And I have not tested this product so I actually don't have anything negative or positive to say about it. Until someone around here (Ohio, not PT) starts telling me what a miracle product it is I doubt if i will bother with it. But if it acts like a typical alkyd emulsion it will undoubtedly be a much more brushable and user friendly product then any other trim paint Behrs makes.


----------



## Clearlycut (Dec 1, 2013)

PACman said:


> just a heads up, before anyone buys into some BS marketing terms, "dual dispersion", "hybrid", "waterbourne alkyd", and "acrylic/alkyd" are in fact the exact same thing. There may be different ways to achieve it, but they are technically just marketing terms for an alkyd emulsion. Often actually a polyurethane emulsion. They've been around for years but have just recently started to come to the fore due to VOC regulations. CWF-UV is in fact an alkyd emulsion that has been on the market for 30 years or so in some parts of the country.
> 
> The "acrylic" term is used by some companies to highlight the fact that it is a water clean-up product, kind of like how years ago the term latex was thrown about to define a water clean up paint, even though there actually never was a significant amount of actual "latex" in paint.
> 
> And I have not tested this product so I actually don't have anything negative or positive to say about it. Until someone around here (Ohio, not PT) starts telling me what a miracle product it is I doubt if i will bother with it. But if it acts like a typical alkyd emulsion it will undoubtedly be a much more brushable and user friendly product then any other trim paint Behrs makes.


And this is why your the man.
Thank u for this.


----------



## Nabinko (Aug 3, 2015)

slinger58 said:


> Why would you want an acrylic/alkyd for exterior?


Entry doors, Sidelights, garage doors.


----------



## PACman (Oct 24, 2014)

I paid a visit to my local Home depot this morning to see if they had this product. Not only do they not have it, but according to their department manager there is no such thing as a waterborne or water clean-up alkyd paint! And he had never heard of Ben Moore Advance or the waterbourne alkyd Proclassic from SW. It is impossible to have an oil/alkyd paint be waterbourne he said. Damn I feel stupid now! 

But what about the Behr exterior oil based semitransparent stain that cleans up with water?

He didn't know it cleaned up with water. Just that it was oil based. I am cornfused!


----------



## Criard (Nov 23, 2013)

PACman said:


> I paid a visit to my local Home depot this morning to see if they had this product. Not only do they not have it, but according to their department manager there is no such thing as a waterborne or water clean-up alkyd paint! And he had never heard of Ben Moore Advance or the waterbourne alkyd Proclassic from SW. It is impossible to have an oil/alkyd paint be waterbourne he said. Damn I feel stupid now!
> 
> But what about the Behr exterior oil based semitransparent stain that cleans up with water?
> 
> He didn't know it cleaned up with water. Just that it was oil based. I am cornfused!



Oh come on!

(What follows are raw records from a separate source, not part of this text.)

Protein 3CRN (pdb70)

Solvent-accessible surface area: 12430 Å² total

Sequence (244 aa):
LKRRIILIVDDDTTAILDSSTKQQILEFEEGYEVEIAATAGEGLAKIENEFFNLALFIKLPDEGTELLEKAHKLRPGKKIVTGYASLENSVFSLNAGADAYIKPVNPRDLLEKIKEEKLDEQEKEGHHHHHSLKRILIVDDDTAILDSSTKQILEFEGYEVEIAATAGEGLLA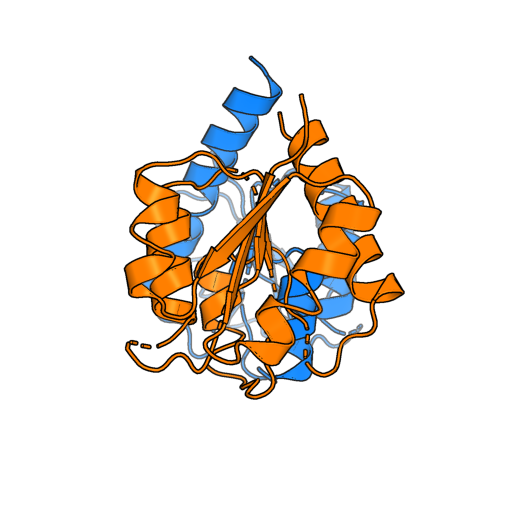KIENEFFNLALFIKLPDEGTELLEKAHKLRRPGKKIVTGYASLENSSVFSLNAGADAYIIKPVNPRDLLEKIKEKLDEQEKEG

InterPro domains:
  IPR001789 Signal transduction response regulator, receiver domain [PF00072] (4-114)
  IPR001789 Signal transduction response regulator, receiver domain [PS50110] (3-117)
  IPR001789 Signal transduction response regulator, receiver domain [SM00448] (2-113)
  IPR011006 CheY-like superfamily [SSF52172] (1-119)
  IPR050595 Bacterial response regulator [PTHR44591] (2-123)

Secondary structure (DSSP, 8-state):
--EEEEE-S-HHHHHHHHHHHHHTT-EEEEESSHHHHHHHHHHS--SEEE-------HHHHHHHHHHH----B---S---HHHHHHHHHTT-S----PPPHHHHHHHHHHHHHHHHHHHHHHH-/---EEEEE-S-HHHHHHHHHHHHHHT-EEEEESSHHHHHHHHHHS--SEEE-------HHHHHHHHHHH----B---SS--HHHHHHHHHHT-S-------HHHHHHHHHHHHHHHHHH-

Nearest PDB structures (foldseek):
  3crn-assembly1_B  TM=9.964E-01  e=1.977E-20  Methanospirillum hungatei JF-1
  1nxs-assembly1_A-2  TM=9.302E-01  e=7.701E-09  Streptococcus pneumoniae TIGR4
  1nxo-assembly1_A-2  TM=9.298E-01  e=1.388E-08  Streptococcus pneumoniae TIGR4
  1nxt-assembly1_A-2  TM=9.406E-01  e=1.924E-08  Streptococcus pneumoniae TIGR4
  1nxx-assembly1_A-2  TM=9.270E-01  e=1.802E-08  Streptococcus pneumoniae TIGR4

Organism: Methanospirillum hungatei JF-1 (strain ATCC 27890 / DSM 864 / NBRC 100397 / JF-1) (NCBI:txid323259)

CATH classification: 3.40.50.2300

Foldseek 3Di:
DAEEEEEALPVVCVVVLCVLVVVVPYHYHYYNALVRVLVCLQPDDHQEYEFAPGDVGRLVSLLSSCVRPVLAYEEDPDDDPVSVVSCVVSHHPYYYPPDDSVVVVVSVVVVSVVSVVVVVVVVD/DAAEEEEEALPVVCVVVLCVLQVVVPHHYDYYNALVRSLVCLQPHDHQEYEFAPGDVGRLVSLLVSCVSPVLAYEEDPDDDPVSVVSCVVSRHPYYYPPDDSVRVVVVVVVSSVVSVVVD

B-factor: mean 27.68, std 10.79, range [11.88, 78.03]

Structure (mmCIF, N/CA/C/O backbone):
data_3CRN
#
_entry.id   3CRN
#
_cell.length_a   51.930
_cell.length_b   53.992
_cell.length_c   92.681
_cell.angle_alpha   90.00
_cell.angle_beta   90.00
_cell.angle_gamma   90.00
#
_symm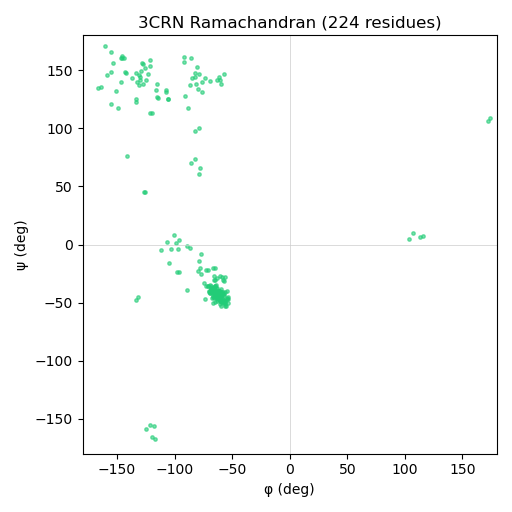etry.space_group_name_H-M   'P 21 21 21'
#
loop_
_entity.id
_entity.type
_entity.pdbx_description
1 polymer 'Response regulator receiver domain protein, CheY-like'
2 non-polymer 'SODIUM ION'
3 non-polymer GLYCEROL
4 water water
#
loop_
_atom_site.group_PDB
_atom_site.id
_atom_site.type_symbol
_atom_site.label_atom_id
_atom_site.label_alt_id
_atom_site.label_comp_id
_atom_site.label_asym_id
_atom_site.label_entity_id
_atom_site.label_seq_id
_atom_site.pdbx_PDB_ins_code
_atom_site.Cartn_x
_atom_site.Cartn_y
_atom_site.Cartn_z
_atom_site.occupancy
_atom_site.B_iso_or_equiv
_atom_site.auth_seq_id
_atom_site.auth_comp_id
_atom_site.auth_asym_id
_atom_site.auth_atom_id
_atom_site.pdbx_PDB_model_num
ATOM 1 N N . LEU A 1 3 ? 0.659 33.168 32.702 1.00 35.64 1 LEU A N 1
ATOM 2 C CA . LEU A 1 3 ? 1.118 31.773 32.438 1.00 39.97 1 LEU A CA 1
ATOM 3 C C . LEU A 1 3 ? 1.371 31.593 30.942 1.00 34.78 1 LEU A C 1
ATOM 4 O O . LEU A 1 3 ? 0.713 32.257 30.133 1.00 35.90 1 LEU A O 1
ATOM 9 N N . LYS A 1 4 ? 2.291 30.692 30.585 1.00 22.51 2 LYS A N 1
ATOM 10 C CA . LYS A 1 4 ? 2.611 30.433 29.179 1.00 18.46 2 LYS A CA 1
ATOM 11 C C . LYS A 1 4 ? 1.454 29.637 28.570 1.00 19.92 2 LYS A C 1
ATOM 12 O O . LYS A 1 4 ? 0.883 28.777 29.232 1.00 21.88 2 LYS A O 1
ATOM 18 N N . ARG A 1 5 ? 1.129 29.920 27.308 1.00 16.56 3 ARG A N 1
ATOM 19 C CA A ARG A 1 5 ? -0.007 29.282 26.663 0.50 17.67 3 ARG A CA 1
ATOM 20 C CA B ARG A 1 5 ? -0.013 29.293 26.643 0.50 17.55 3 ARG A CA 1
ATOM 21 C C . ARG A 1 5 ? 0.450 28.561 25.402 1.00 15.51 3 ARG A C 1
ATOM 22 O O . ARG A 1 5 ? 1.259 29.092 24.633 1.00 16.48 3 ARG A O 1
ATOM 37 N N . ILE A 1 6 ? -0.063 27.345 25.215 1.00 13.27 4 ILE A N 1
ATOM 38 C CA A ILE A 1 6 ? 0.381 26.537 24.085 0.50 16.18 4 ILE A CA 1
ATOM 39 C CA B ILE A 1 6 ? 0.395 26.441 24.151 0.50 16.04 4 ILE A CA 1
ATOM 40 C C . ILE A 1 6 ? -0.815 26.023 23.320 1.00 16.21 4 ILE A C 1
ATOM 41 O O . ILE A 1 6 ? -1.832 25.651 23.907 1.00 17.24 4 ILE A O 1
ATOM 50 N N . LEU A 1 7 ? -0.691 26.055 21.990 1.00 15.48 5 LEU A N 1
ATOM 51 C CA . LEU A 1 7 ? -1.735 25.524 21.112 1.00 13.87 5 LEU A CA 1
ATOM 52 C C . LEU A 1 7 ? -1.196 24.229 20.537 1.00 15.33 5 LEU A C 1
ATOM 53 O O . LEU A 1 7 ? -0.065 24.188 20.053 1.00 15.97 5 LEU A O 1
ATOM 58 N N . ILE A 1 8 ? -2.013 23.188 20.568 1.00 14.49 6 ILE A N 1
ATOM 59 C CA . ILE A 1 8 ? -1.641 21.904 19.948 1.00 17.09 6 ILE A CA 1
ATOM 60 C C . ILE A 1 8 ? -2.586 21.644 18.773 1.00 18.43 6 ILE A C 1
ATOM 61 O O . ILE A 1 8 ? -3.808 21.668 18.960 1.00 17.68 6 ILE A O 1
ATOM 66 N N . VAL A 1 9 ? -2.017 21.395 17.595 1.00 14.30 7 VAL A N 1
ATOM 67 C CA . VAL A 1 9 ? -2.794 21.143 16.359 1.00 15.17 7 VAL A CA 1
ATOM 68 C C . VAL A 1 9 ? -2.454 19.772 15.768 1.00 19.11 7 VAL A C 1
ATOM 69 O O . VAL A 1 9 ? -1.348 19.549 15.302 1.00 17.20 7 VAL A O 1
ATOM 73 N N . ASP A 1 10 ? -3.436 18.876 15.801 1.00 15.98 8 ASP A N 1
ATOM 74 C CA . ASP A 1 10 ? -3.250 17.503 15.340 1.00 17.34 8 ASP A CA 1
ATOM 75 C C . ASP A 1 10 ? -4.630 16.887 15.219 1.00 15.92 8 ASP A C 1
ATOM 76 O O . ASP A 1 10 ? -5.458 17.027 16.131 1.00 18.37 8 ASP A O 1
ATOM 81 N N . ASP 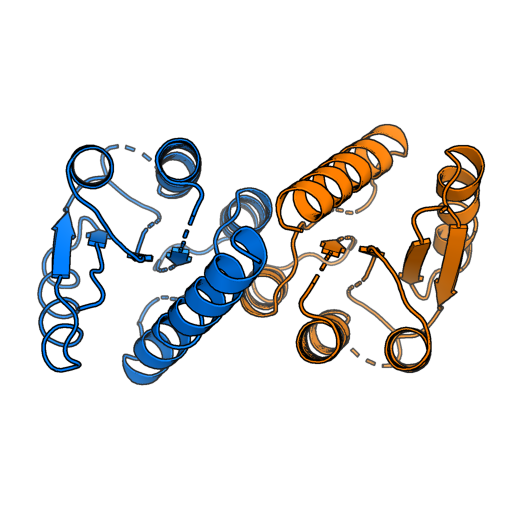A 1 11 ? -4.874 16.199 14.112 1.00 18.20 9 ASP A N 1
ATOM 82 C CA . ASP A 1 11 ? -6.210 15.618 13.946 1.00 19.08 9 ASP A CA 1
ATOM 83 C C . ASP A 1 11 ? -6.402 14.356 14.783 1.00 23.64 9 ASP A C 1
ATOM 84 O O . ASP A 1 11 ? -7.529 13.844 14.907 1.00 24.70 9 ASP A O 1
ATOM 89 N N . ASP A 1 12 ? -5.307 13.888 15.377 1.00 21.05 10 ASP A N 1
ATO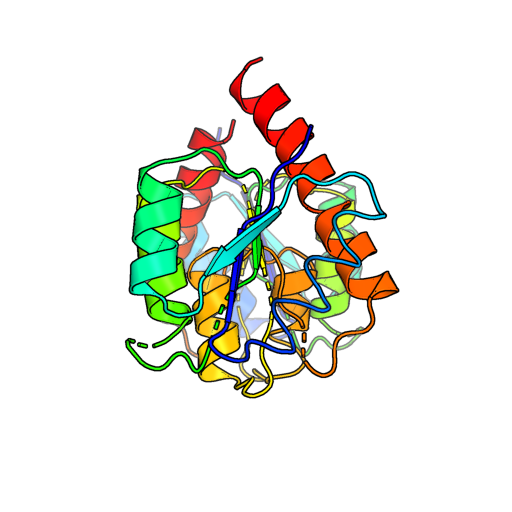M 90 C CA . ASP A 1 12 ? -5.346 12.708 16.253 1.00 19.10 10 ASP A CA 1
ATOM 91 C C . ASP A 1 12 ? -5.803 13.112 17.642 1.00 20.59 10 ASP A C 1
ATOM 92 O O . ASP A 1 12 ? -5.034 13.637 18.442 1.00 18.84 10 ASP A O 1
ATOM 97 N N . THR A 1 13 ? -7.087 12.932 17.931 1.00 22.53 11 THR A N 1
ATOM 98 C CA A THR A 1 13 ? -7.626 13.492 19.168 0.50 21.44 11 THR A CA 1
ATOM 99 C CA B THR A 1 13 ? -7.659 13.461 19.164 0.50 22.88 11 THR A CA 1
ATOM 100 C C . THR A 1 13 ? -7.054 12.842 20.418 1.00 21.98 11 THR A C 1
ATOM 101 O O . THR A 1 13 ? -7.013 13.457 21.488 1.00 22.53 11 THR A O 1
ATOM 108 N N . ALA A 1 14 ? -6.601 11.595 20.301 1.00 20.89 12 ALA A N 1
ATOM 109 C CA . ALA A 1 14 ? -5.972 10.946 21.452 1.00 20.98 12 ALA A CA 1
ATOM 110 C C . ALA A 1 14 ? -4.632 11.602 21.785 1.00 21.78 12 ALA A C 1
ATOM 111 O O . ALA A 1 14 ? -4.272 11.764 22.958 1.00 20.97 12 ALA A O 1
ATOM 113 N N . ILE A 1 15 ? -3.882 11.979 20.748 1.00 20.63 13 ILE A N 1
ATOM 114 C CA . ILE A 1 15 ? -2.647 12.765 20.946 1.00 18.16 13 ILE A CA 1
ATOM 115 C C . ILE A 1 15 ? -2.972 14.132 21.577 1.00 19.47 13 ILE A C 1
ATOM 116 O O . ILE A 1 15 ? -2.302 14.571 22.512 1.00 18.22 13 ILE A O 1
ATOM 121 N N . LEU A 1 16 ? -3.999 14.801 21.067 1.00 19.62 14 LEU A N 1
ATOM 122 C CA . LEU A 1 16 ? -4.401 16.099 21.618 1.00 19.87 14 LEU A CA 1
ATOM 123 C C . LEU A 1 16 ? -4.657 15.957 23.084 1.00 17.92 14 LEU A C 1
ATOM 124 O O . LEU A 1 16 ? -4.145 16.698 23.914 1.00 18.24 14 LEU A O 1
ATOM 129 N N . ASP A 1 17 ? -5.509 15.001 23.427 1.00 15.87 15 ASP A N 1
ATOM 130 C CA . ASP A 1 17 ? -5.900 14.893 24.825 1.00 19.30 15 ASP A CA 1
ATOM 131 C C . ASP A 1 17 ? -4.726 14.537 25.734 1.00 19.72 15 ASP A C 1
ATOM 132 O O . ASP A 1 17 ? -4.561 15.118 26.809 1.00 20.50 15 ASP A O 1
ATOM 137 N N . SER A 1 18 ? -3.898 13.562 25.330 1.00 16.94 16 SER A N 1
ATOM 138 C CA A SER A 1 18 ? -2.792 13.137 26.175 0.50 18.71 16 SER A CA 1
ATOM 139 C CA B SER A 1 18 ? -2.786 13.132 26.172 0.50 18.53 16 SER A CA 1
ATOM 140 C C . SER A 1 18 ? -1.773 14.253 26.375 1.00 18.66 16 SER A C 1
ATOM 141 O O . SER A 1 18 ? -1.262 14.475 27.481 1.00 20.46 16 SER A O 1
ATOM 146 N N . THR A 1 19 ? -1.466 14.957 25.298 1.00 15.17 17 THR A N 1
ATOM 147 C CA . THR A 1 19 ? -0.471 16.019 25.361 1.00 16.70 17 THR A CA 1
ATOM 148 C C . THR A 1 19 ? -0.989 17.207 26.191 1.00 16.58 17 THR A C 1
ATOM 149 O O . THR A 1 19 ? -0.244 17.794 26.971 1.00 19.49 17 THR A O 1
ATOM 153 N N . LYS A 1 20 ? -2.270 17.546 26.021 1.00 16.30 18 LYS A N 1
ATOM 154 C CA . LYS A 1 20 ? -2.871 18.604 26.835 1.00 18.76 18 LYS A CA 1
ATOM 155 C C . LYS A 1 20 ? -2.704 18.274 28.305 1.00 18.06 18 LYS A C 1
ATOM 156 O O . LYS A 1 20 ? -2.248 19.096 29.117 1.00 19.90 18 LYS A O 1
ATOM 162 N N . GLN A 1 21 ? -3.057 17.043 28.679 1.00 18.66 19 GLN A N 1
ATOM 163 C CA A GLN A 1 21 ? -2.936 16.583 30.083 0.50 21.76 19 GLN A CA 1
ATOM 164 C CA B GLN A 1 21 ? -2.976 16.701 30.092 0.50 19.51 19 GLN A CA 1
ATOM 165 C C . GLN A 1 21 ? -1.539 16.799 30.633 1.00 21.26 19 GLN A C 1
ATOM 166 O O . GLN A 1 21 ? -1.324 17.356 31.730 1.00 20.01 19 GLN A O 1
ATOM 177 N N . ILE A 1 22 ? -0.555 16.339 29.856 1.00 19.57 20 ILE A N 1
ATOM 178 C CA . ILE A 1 22 ? 0.840 16.429 30.245 1.00 18.22 20 ILE A CA 1
ATOM 179 C C . ILE A 1 22 ? 1.264 17.901 30.393 1.00 20.25 20 ILE A C 1
ATOM 180 O O . ILE A 1 22 ? 1.934 18.271 31.343 1.00 20.38 20 ILE A O 1
ATOM 185 N N . LEU A 1 23 ? 0.899 18.746 29.431 1.00 18.36 21 LEU A N 1
ATOM 186 C CA . LEU A 1 23 ? 1.341 20.134 29.482 1.00 18.72 21 LEU A CA 1
ATOM 187 C C . LEU A 1 23 ? 0.673 20.896 30.648 1.00 17.75 21 LEU A C 1
ATOM 188 O O . LEU A 1 23 ? 1.304 21.736 31.308 1.00 21.01 21 LEU A O 1
ATOM 193 N N . GLU A 1 24 ? -0.604 20.600 30.893 1.00 18.98 22 GLU A N 1
ATOM 194 C CA . GLU A 1 24 ? -1.327 21.261 31.976 1.00 21.46 22 GLU A CA 1
ATOM 195 C C . GLU A 1 24 ? -0.728 20.903 33.316 1.00 23.04 22 GLU A C 1
ATOM 196 O O . GLU A 1 24 ? -0.582 21.762 34.192 1.00 21.52 22 GLU A O 1
ATOM 202 N N . PHE A 1 25 ? -0.350 19.639 33.467 1.00 19.77 23 PHE A N 1
ATOM 203 C CA . PHE A 1 25 ? 0.334 19.204 34.700 1.00 21.09 23 PHE A CA 1
ATOM 204 C C . PHE A 1 25 ? 1.617 20.001 34.950 1.00 23.06 23 PHE A C 1
ATOM 205 O O . PHE A 1 25 ? 2.046 20.202 36.100 1.00 22.27 23 PHE A O 1
ATOM 213 N N . GLU A 1 26 ? 2.260 20.434 33.866 1.00 21.85 24 GLU A N 1
ATOM 214 C CA A GLU A 1 26 ? 3.494 21.202 33.948 0.50 21.83 24 GLU A CA 1
ATOM 215 C CA B GLU A 1 26 ? 3.500 21.202 33.966 0.50 23.06 24 GLU A CA 1
ATOM 216 C C . GLU A 1 26 ? 3.225 22.692 34.173 1.00 21.72 24 GLU A C 1
ATOM 217 O O . GLU A 1 26 ? 4.154 23.480 34.390 1.00 24.57 24 GLU A O 1
ATOM 228 N N . GLY A 1 27 ? 1.957 23.076 34.112 1.00 18.30 25 GLY A N 1
ATOM 229 C CA . GLY A 1 27 ? 1.565 24.459 34.443 1.00 21.91 25 GLY A CA 1
ATOM 230 C C . GLY A 1 27 ? 1.253 25.371 33.260 1.00 26.44 25 GLY A C 1
ATOM 231 O O . GLY A 1 27 ? 1.008 26.580 33.432 1.00 24.18 25 GLY A O 1
ATOM 232 N N . TYR A 1 28 ? 1.262 24.804 32.061 1.00 24.11 26 TYR A N 1
ATOM 233 C CA . TYR A 1 28 ? 0.881 25.536 30.857 1.00 19.76 26 TYR A CA 1
ATOM 234 C C . TYR A 1 28 ? -0.624 25.664 30.711 1.00 19.59 26 TYR A C 1
ATOM 235 O O . TYR A 1 28 ? -1.362 24.750 31.072 1.00 21.64 26 TYR A O 1
ATOM 244 N N . GLU A 1 29 ? -1.090 26.769 30.138 1.00 18.05 27 GLU A N 1
ATOM 245 C CA . GLU A 1 29 ? -2.480 26.814 29.685 1.00 18.82 27 GLU A CA 1
ATOM 246 C C . GLU A 1 29 ? -2.465 26.250 28.289 1.00 19.05 27 GLU A C 1
ATOM 247 O O . GLU A 1 29 ? -1.588 26.580 27.509 1.00 20.87 27 GLU A O 1
ATOM 253 N N . VAL A 1 30 ? -3.431 25.406 27.962 1.00 18.16 28 VAL A N 1
ATOM 254 C CA . VAL A 1 30 ? -3.393 24.712 26.679 1.00 16.13 28 VAL A CA 1
ATOM 255 C C . VAL A 1 30 ? -4.712 24.813 25.929 1.00 16.57 28 VAL A C 1
ATOM 256 O O . VAL A 1 30 ? -5.793 24.680 26.547 1.00 19.77 28 VAL A O 1
ATOM 260 N N . GLU A 1 31 ? -4.634 25.061 24.631 1.00 15.29 29 GLU A N 1
ATOM 261 C CA . GLU A 1 31 ? -5.800 24.927 23.754 1.00 18.24 29 GLU A CA 1
ATOM 262 C C . GLU A 1 31 ? -5.459 23.911 22.693 1.00 21.33 29 GLU A C 1
ATOM 263 O O . GLU A 1 31 ? -4.290 23.742 22.371 1.00 17.03 29 GLU A O 1
ATOM 269 N N . ILE A 1 32 ? -6.482 23.252 22.142 1.00 18.54 30 ILE A N 1
ATOM 270 C CA . ILE A 1 32 ? -6.238 22.230 21.134 1.00 18.96 30 ILE A CA 1
ATOM 271 C C . ILE A 1 32 ? -7.068 22.467 19.901 1.00 20.44 30 ILE A C 1
ATOM 272 O O . ILE A 1 32 ? -8.135 23.118 19.960 1.00 19.04 30 ILE A O 1
ATOM 277 N N . ALA A 1 33 ? -6.583 21.932 18.790 1.00 16.14 31 ALA A N 1
ATOM 278 C CA . ALA A 1 33 ? -7.248 22.069 17.496 1.00 18.86 31 ALA A CA 1
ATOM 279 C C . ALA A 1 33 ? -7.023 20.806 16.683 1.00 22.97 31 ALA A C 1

Why would you even attempt to have a conversation with a big box employee regarding paint?! There's nothing to be gained there. Stop patronizing them, they'll feel like they've learned something and will start attempting to give customers more wrong information. :no:


And yes, always be extremely careful when attempting to dilute these hybrid paints. They usually require a specific high pH to keep the alkyd resin from precipitating and breaking the paint; too much of anything can easily throw this off.


----------



## PACman (Oct 24, 2014)

Criard said:


> Oh come on! Why would you even attempt to have a conversation with a big box employee regarding paint?! There's nothing to be gained there. Stop patronizing them, they'll feel like they've learned something and will start attempting to give customers more wrong information. :no:
> 
> 
> And yes, always be extremely careful when attempting to dilute these hybrid paints. They usually require a specific high pH to keep the alkyd resin from precipitating and breaking the paint; too much of anything can easily throw this off.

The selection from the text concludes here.